The general biosecurity duty will operate as a statutory “duty of care” in respect of biosecurity. It is legally enforceable and non-compliance with the duty may be penalised by criminal sanction, as is the case in New South Wales and Queensland. A significant breach of the duty that is intentional or reckless will be an aggravated offence that carries the highest maximum penalty in the Act.
An example of an aggravated breach of the general biosecurity duty would be a person causing a significant biosecurity impact by deliberately releasing an invasive pest, such as live fruit fly or European Carp, into the Tasmanian environment.
Q9. The new Biosecurity Bill is described as “framework legislation”- what does this mean?
As framework biosecurity legislation, the Biosecurity Bill sets out the overarching legal concepts, principles, functions, and legal machinery to support biosecurity management in Tasmania. However, it also enables more detailed measures to be tailor-made for managing specific issues, activities or impacts, and implemented via subordinate legislation (i.e. “regulations”).
For example, the Act itself does not contain any new prescribed fees or levies. The Government already had the legal capacity to recover costs and charge fees for a range of biosecurity functions it carries out under the previous legislation. That capacity is maintained under the Biosecurity Act, along with the capacity to prescribe statutory fees and levies in regulations.
Subordinate legislation must, in accord with the Subordinate Legislation Act 1992, be assessed by the Department of Treasury and Finance to not impose any unreasonable cost or burden on any part of the community. A regulatory impact assessment involving public consultation must also be carried out unless the Secretary of Treasury determines that it is not necessary. Also, any new fee or levy set by regulations made under the Biosecurity Act would be open to review and disallowance by either House of Parliament, as is the case for all subordinate legislation.
Q10. How will the National Livestock Identification Scheme (NLIS) be applied under the new legislation?

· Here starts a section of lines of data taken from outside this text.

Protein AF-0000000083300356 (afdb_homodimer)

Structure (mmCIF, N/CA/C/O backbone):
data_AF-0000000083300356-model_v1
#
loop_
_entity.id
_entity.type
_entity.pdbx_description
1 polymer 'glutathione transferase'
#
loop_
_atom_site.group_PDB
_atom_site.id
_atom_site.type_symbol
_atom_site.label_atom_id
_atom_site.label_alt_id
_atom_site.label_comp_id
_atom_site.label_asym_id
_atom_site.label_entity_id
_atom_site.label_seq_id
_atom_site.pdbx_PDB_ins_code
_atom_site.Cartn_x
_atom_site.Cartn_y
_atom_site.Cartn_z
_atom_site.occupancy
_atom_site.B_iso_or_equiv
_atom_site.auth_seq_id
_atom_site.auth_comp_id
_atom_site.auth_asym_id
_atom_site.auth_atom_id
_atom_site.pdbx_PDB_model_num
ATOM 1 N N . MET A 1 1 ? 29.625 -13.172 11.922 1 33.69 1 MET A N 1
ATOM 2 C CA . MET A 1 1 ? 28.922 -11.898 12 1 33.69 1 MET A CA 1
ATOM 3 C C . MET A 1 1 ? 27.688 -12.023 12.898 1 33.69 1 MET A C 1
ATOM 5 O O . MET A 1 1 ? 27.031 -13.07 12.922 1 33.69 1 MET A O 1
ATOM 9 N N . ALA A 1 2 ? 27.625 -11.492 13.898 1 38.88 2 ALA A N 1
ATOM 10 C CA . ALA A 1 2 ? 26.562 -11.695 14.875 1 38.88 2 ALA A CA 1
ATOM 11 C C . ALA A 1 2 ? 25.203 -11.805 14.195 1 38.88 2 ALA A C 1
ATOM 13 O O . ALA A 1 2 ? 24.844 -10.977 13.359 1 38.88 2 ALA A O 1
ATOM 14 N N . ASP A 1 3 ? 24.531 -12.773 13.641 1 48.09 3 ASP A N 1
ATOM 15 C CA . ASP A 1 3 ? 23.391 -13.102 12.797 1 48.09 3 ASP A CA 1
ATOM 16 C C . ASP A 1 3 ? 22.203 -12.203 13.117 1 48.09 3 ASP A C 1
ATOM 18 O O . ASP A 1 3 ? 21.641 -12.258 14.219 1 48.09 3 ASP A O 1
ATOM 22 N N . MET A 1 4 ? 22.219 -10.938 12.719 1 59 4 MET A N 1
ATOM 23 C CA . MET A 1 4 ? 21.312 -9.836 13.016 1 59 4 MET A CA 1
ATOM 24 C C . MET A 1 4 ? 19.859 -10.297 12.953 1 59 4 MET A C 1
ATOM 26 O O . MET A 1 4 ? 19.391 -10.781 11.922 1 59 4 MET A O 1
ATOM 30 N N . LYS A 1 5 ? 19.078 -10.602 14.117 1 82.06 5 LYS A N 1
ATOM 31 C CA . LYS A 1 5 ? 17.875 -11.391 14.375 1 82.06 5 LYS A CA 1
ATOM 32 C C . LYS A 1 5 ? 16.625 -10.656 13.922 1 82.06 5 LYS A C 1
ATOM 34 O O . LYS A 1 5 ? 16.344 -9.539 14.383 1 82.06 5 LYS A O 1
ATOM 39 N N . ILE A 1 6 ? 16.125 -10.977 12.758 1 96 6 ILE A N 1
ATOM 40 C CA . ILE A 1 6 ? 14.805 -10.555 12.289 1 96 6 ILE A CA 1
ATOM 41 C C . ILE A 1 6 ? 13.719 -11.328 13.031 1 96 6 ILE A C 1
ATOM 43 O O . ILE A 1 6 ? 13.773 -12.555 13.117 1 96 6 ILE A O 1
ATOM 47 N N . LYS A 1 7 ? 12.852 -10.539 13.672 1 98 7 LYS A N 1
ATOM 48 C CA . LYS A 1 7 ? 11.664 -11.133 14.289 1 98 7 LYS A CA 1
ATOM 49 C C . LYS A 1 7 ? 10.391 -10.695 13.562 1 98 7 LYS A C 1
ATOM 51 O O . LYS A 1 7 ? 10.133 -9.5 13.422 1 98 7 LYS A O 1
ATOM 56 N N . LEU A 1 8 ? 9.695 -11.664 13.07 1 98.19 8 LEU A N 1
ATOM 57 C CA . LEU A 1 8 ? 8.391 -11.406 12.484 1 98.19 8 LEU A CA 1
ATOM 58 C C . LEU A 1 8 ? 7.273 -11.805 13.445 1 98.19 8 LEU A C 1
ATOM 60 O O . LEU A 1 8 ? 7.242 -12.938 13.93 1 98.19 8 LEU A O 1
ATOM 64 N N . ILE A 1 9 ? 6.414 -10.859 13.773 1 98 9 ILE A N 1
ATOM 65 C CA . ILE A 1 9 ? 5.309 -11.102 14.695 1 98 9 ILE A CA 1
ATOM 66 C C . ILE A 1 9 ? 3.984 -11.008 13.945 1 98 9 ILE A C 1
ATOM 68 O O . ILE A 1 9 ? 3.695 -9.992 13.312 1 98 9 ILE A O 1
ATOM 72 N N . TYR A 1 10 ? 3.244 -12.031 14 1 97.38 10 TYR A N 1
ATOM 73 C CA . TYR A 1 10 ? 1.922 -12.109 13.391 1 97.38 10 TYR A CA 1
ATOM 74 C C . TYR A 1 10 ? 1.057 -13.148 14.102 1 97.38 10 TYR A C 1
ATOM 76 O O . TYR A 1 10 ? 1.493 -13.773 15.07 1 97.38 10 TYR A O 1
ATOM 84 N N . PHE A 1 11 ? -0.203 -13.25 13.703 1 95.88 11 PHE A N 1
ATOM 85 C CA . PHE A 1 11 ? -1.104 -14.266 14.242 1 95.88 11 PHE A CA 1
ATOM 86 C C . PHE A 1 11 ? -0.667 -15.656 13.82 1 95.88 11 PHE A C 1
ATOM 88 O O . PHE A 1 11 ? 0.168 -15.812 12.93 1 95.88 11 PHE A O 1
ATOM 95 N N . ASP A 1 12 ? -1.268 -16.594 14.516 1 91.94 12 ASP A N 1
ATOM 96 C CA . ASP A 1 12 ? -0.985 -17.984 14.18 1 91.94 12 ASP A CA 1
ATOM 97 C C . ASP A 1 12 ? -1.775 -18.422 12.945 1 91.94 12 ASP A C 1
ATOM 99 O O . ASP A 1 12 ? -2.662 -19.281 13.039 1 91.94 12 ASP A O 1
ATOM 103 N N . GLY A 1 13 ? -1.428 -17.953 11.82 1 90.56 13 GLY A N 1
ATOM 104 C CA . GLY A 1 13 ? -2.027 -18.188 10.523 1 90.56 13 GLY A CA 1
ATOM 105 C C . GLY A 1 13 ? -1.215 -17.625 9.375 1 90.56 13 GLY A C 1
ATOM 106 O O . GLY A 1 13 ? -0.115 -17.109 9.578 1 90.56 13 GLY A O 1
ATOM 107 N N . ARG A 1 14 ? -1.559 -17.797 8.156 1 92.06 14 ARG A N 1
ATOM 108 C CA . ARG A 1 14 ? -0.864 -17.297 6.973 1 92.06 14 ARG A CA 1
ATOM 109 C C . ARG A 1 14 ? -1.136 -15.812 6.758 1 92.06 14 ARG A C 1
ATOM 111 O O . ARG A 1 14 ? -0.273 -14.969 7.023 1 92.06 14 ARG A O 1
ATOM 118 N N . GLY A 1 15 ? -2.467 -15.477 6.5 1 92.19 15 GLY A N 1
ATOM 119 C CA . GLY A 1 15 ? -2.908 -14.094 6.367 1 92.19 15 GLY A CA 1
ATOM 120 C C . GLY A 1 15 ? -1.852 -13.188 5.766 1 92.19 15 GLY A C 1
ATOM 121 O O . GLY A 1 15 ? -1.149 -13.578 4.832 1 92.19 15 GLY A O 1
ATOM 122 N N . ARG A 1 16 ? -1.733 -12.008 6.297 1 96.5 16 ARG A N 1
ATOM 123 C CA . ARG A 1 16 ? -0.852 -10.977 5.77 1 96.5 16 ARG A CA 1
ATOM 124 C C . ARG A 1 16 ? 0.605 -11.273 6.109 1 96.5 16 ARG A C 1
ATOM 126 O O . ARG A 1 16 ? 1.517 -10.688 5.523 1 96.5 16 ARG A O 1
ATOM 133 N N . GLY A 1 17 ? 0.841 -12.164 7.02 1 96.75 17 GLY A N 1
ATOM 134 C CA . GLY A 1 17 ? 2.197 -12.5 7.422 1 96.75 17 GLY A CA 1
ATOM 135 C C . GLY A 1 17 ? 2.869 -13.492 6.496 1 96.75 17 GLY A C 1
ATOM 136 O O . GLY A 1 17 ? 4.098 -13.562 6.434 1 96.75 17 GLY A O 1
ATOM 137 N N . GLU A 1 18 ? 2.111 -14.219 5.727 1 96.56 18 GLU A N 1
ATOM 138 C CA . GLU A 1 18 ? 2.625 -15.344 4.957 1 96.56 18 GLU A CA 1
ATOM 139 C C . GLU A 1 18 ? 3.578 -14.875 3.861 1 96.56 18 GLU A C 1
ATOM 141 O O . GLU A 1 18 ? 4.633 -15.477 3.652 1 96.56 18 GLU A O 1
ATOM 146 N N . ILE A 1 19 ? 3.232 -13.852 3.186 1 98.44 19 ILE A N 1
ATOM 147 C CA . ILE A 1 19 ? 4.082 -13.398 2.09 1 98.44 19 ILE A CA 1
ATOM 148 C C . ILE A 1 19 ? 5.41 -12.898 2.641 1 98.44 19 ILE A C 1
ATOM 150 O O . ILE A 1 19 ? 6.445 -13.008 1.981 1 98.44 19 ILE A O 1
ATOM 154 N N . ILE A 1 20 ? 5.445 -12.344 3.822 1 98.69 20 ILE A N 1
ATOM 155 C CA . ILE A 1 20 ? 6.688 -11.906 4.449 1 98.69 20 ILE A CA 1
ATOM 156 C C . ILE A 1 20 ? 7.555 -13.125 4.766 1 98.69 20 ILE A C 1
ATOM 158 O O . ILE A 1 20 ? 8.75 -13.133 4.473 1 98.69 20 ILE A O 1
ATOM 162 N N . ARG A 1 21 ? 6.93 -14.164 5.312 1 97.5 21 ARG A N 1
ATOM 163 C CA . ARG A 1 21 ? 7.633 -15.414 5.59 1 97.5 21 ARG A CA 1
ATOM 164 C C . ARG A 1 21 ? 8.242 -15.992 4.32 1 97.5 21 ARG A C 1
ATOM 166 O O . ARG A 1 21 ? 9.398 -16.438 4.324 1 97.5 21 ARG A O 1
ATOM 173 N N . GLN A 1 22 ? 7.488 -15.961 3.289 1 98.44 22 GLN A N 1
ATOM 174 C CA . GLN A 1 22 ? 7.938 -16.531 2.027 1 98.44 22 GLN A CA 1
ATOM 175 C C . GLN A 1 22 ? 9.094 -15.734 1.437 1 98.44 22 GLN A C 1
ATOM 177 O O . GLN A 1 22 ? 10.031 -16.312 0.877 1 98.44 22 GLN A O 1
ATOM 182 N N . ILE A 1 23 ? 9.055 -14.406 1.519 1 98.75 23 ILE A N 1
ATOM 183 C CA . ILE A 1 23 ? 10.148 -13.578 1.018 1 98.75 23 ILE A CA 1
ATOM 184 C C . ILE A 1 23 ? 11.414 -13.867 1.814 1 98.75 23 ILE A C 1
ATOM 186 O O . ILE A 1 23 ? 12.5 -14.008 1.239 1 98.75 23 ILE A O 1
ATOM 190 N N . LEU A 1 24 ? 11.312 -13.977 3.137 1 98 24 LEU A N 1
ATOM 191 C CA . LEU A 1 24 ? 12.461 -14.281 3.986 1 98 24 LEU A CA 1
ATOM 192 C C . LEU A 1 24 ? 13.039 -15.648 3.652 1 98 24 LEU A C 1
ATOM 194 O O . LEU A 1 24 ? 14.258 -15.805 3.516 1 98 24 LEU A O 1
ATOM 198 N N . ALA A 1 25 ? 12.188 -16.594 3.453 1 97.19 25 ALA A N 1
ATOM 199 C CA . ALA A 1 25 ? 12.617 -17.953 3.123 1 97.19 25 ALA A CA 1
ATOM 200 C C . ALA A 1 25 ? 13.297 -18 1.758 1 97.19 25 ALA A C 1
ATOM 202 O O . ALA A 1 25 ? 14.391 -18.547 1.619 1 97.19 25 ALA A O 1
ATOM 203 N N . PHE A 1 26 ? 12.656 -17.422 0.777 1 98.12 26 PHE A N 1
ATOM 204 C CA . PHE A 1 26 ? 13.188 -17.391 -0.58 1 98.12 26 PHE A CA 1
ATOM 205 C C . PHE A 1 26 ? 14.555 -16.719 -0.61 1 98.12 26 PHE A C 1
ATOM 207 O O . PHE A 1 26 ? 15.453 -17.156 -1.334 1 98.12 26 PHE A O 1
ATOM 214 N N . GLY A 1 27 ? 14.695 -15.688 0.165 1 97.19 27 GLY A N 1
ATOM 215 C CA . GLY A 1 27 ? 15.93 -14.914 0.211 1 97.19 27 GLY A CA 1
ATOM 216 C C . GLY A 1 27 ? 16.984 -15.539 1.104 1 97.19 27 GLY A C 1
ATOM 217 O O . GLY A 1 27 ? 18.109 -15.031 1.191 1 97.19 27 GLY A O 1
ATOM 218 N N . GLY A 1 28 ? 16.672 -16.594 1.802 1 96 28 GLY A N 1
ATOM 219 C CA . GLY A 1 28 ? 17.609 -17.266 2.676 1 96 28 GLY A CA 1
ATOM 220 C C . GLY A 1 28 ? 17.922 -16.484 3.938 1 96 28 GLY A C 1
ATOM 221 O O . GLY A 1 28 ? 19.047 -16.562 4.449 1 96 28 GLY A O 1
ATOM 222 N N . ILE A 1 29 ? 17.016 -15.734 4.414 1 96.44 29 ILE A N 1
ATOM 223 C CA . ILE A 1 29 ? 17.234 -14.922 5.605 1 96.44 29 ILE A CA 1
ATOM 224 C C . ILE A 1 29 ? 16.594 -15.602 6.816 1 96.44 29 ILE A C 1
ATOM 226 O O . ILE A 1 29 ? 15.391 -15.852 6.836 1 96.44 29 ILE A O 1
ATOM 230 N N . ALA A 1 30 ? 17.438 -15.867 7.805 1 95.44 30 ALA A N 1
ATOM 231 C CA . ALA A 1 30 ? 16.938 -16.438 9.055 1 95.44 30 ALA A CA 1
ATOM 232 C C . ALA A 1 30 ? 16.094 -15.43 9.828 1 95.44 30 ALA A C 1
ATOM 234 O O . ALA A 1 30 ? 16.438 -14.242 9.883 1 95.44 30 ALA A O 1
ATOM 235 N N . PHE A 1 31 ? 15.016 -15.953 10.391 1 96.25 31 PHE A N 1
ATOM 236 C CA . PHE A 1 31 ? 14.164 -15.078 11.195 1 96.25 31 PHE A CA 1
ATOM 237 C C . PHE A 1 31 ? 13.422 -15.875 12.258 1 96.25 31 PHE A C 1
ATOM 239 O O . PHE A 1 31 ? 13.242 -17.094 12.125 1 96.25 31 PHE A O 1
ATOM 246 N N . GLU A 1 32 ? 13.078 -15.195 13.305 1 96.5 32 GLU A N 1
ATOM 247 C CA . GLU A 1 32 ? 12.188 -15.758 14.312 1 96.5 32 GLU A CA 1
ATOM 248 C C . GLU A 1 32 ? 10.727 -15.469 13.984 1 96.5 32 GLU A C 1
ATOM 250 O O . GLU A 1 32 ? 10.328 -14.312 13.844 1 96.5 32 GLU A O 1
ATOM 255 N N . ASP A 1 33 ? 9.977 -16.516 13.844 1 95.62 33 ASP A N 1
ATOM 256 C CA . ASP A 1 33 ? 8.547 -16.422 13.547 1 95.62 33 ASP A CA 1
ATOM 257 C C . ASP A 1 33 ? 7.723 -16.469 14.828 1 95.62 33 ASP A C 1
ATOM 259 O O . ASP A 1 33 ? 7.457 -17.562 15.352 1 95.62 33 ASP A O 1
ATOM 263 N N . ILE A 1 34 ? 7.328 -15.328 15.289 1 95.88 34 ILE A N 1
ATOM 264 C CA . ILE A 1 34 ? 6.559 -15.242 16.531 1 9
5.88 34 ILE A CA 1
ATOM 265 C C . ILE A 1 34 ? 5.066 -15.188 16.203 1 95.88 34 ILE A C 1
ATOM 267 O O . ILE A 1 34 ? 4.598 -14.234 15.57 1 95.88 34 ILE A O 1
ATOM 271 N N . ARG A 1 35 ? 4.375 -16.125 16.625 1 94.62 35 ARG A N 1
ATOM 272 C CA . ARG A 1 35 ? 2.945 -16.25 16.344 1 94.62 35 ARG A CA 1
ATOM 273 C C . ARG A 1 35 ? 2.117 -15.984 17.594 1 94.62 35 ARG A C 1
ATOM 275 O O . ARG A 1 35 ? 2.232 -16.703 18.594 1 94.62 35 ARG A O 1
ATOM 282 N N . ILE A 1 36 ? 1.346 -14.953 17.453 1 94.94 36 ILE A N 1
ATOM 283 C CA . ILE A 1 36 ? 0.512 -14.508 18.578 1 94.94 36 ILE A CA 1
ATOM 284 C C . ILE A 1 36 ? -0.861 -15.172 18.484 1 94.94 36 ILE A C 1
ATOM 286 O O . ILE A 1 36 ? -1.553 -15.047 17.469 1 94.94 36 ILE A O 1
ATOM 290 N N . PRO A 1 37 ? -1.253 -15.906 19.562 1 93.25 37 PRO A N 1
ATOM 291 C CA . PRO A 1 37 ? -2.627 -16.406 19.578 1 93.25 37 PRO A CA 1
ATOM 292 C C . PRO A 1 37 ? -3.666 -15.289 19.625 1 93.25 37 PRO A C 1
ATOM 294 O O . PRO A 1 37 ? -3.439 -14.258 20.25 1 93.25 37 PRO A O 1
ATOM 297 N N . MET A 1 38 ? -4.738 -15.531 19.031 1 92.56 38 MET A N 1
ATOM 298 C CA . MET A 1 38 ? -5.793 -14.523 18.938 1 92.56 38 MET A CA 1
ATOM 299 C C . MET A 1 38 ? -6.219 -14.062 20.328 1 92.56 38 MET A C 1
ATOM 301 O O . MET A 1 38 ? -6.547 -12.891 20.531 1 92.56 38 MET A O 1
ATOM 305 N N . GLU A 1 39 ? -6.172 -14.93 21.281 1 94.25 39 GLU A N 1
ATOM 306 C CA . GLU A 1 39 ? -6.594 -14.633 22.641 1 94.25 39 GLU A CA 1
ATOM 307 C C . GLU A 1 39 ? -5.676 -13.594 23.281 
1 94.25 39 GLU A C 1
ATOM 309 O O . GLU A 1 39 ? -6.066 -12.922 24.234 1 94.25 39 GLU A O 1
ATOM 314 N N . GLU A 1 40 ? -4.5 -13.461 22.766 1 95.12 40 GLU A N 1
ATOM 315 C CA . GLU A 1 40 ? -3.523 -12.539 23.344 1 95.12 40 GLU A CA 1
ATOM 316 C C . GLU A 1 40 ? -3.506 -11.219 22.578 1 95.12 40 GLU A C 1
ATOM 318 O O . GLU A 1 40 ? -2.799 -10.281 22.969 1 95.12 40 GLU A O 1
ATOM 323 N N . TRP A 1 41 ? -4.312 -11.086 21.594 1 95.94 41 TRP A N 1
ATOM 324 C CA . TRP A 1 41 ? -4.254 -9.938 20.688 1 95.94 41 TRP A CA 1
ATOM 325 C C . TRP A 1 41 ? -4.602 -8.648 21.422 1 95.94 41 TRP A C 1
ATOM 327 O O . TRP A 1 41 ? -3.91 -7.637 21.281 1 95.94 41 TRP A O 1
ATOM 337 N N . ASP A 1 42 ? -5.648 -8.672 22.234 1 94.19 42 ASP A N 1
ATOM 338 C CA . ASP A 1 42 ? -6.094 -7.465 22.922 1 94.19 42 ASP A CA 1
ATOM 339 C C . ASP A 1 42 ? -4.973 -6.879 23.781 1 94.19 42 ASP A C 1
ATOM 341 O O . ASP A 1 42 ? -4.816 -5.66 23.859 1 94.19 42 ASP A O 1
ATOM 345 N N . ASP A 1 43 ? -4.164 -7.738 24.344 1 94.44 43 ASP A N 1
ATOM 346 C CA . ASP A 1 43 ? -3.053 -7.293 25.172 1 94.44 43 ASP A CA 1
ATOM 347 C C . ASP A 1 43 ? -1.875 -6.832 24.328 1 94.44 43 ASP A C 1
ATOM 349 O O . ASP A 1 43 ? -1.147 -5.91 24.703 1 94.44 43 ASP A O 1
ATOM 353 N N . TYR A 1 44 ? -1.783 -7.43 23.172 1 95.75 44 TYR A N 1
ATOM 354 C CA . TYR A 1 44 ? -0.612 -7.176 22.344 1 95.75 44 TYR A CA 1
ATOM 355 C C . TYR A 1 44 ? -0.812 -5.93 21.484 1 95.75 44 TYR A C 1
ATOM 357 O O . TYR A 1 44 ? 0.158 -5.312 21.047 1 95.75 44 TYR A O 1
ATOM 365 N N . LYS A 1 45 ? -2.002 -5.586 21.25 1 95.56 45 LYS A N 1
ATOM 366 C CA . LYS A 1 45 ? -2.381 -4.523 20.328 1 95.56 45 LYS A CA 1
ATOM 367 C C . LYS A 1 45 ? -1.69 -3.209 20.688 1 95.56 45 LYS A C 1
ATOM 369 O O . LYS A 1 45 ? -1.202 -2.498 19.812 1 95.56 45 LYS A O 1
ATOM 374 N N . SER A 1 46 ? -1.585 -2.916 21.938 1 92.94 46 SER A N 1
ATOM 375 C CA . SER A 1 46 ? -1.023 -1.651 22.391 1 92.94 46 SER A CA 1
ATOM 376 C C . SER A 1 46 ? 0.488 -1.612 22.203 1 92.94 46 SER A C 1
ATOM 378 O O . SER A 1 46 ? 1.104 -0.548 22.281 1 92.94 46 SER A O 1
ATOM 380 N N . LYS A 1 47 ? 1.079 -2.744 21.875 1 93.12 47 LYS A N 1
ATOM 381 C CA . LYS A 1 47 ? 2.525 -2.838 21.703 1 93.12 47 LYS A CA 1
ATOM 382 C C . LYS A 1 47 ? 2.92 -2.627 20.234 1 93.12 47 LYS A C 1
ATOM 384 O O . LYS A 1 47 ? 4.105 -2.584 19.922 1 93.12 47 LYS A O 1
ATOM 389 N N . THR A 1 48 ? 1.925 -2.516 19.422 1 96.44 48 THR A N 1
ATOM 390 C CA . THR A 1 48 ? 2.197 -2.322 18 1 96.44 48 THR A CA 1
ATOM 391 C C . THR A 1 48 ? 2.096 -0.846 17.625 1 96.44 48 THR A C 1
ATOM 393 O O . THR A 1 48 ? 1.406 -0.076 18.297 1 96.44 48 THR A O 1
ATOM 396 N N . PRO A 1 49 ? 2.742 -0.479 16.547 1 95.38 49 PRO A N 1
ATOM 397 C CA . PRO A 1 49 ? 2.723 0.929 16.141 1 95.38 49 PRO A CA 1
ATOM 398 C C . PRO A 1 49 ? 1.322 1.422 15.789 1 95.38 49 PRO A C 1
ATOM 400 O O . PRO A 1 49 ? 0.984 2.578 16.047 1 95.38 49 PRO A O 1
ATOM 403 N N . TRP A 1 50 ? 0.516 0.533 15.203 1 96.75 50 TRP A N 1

The National Livestock Identification Scheme (or NLIS) is another example of an existing biosecurity system that will be implemented through regulations under the Act. The NLIS is a national scheme for the identification and traceability of livestock sold or moved anywhere in Australia. It is recognised as a world-leading biosecurity initiative, and was established because animal traceability is fundamental to managing both animal health, and the integrity of food produced from livestock – predominantly meat and dairy produce.
Tasmania has implemented the NLIS under the Animal Brands and Movement Act 1985. That Act is more than 30 years old, and becoming increasingly cumbersome and outdated. Unlike Tasmania, other states implemented the NLIS through regulations made under their overarching biosecurity or animal health legislation rather than through a special NLIS related act. So using regulations under Tasmania’s new biosecurity legislation to implement the NLIS is a sensible reform, one that brings Tasmania into line with other states.
Q11. One of the objectives of the Biosecurity Bill is to promote sharing of responsibility for Tasmania’s biosecurity between the Government, industry and the community. How will this be achieved?
The Biosecurity Bill creates a general biosecurity duty, which imposes a statutory duty of care on all persons to properly manage biosecurity risks when dealing with any animals, plants or related products.
The Bill also provides opportunities for business to choose to work cooperatively with others in their industry sector, or with government, to manage biosecurity risks and impacts. Tasmania already had some examples of self-management. TT Line personnel undertake clearance of in-bound movements at embarkation in Melbourne, and Tasmanian cherry exporters may be accredited to inspect their own produce.
The Bill will enable the State Government to recognise non-government organisations as accreditation authorities, who in turn may accredit private certifiers and auditors to audit and inspect business operations, and provide product certification. Among other opportunities, this could see Government recognising industry-based quality assurance programs for regulatory purposes, where appropriate.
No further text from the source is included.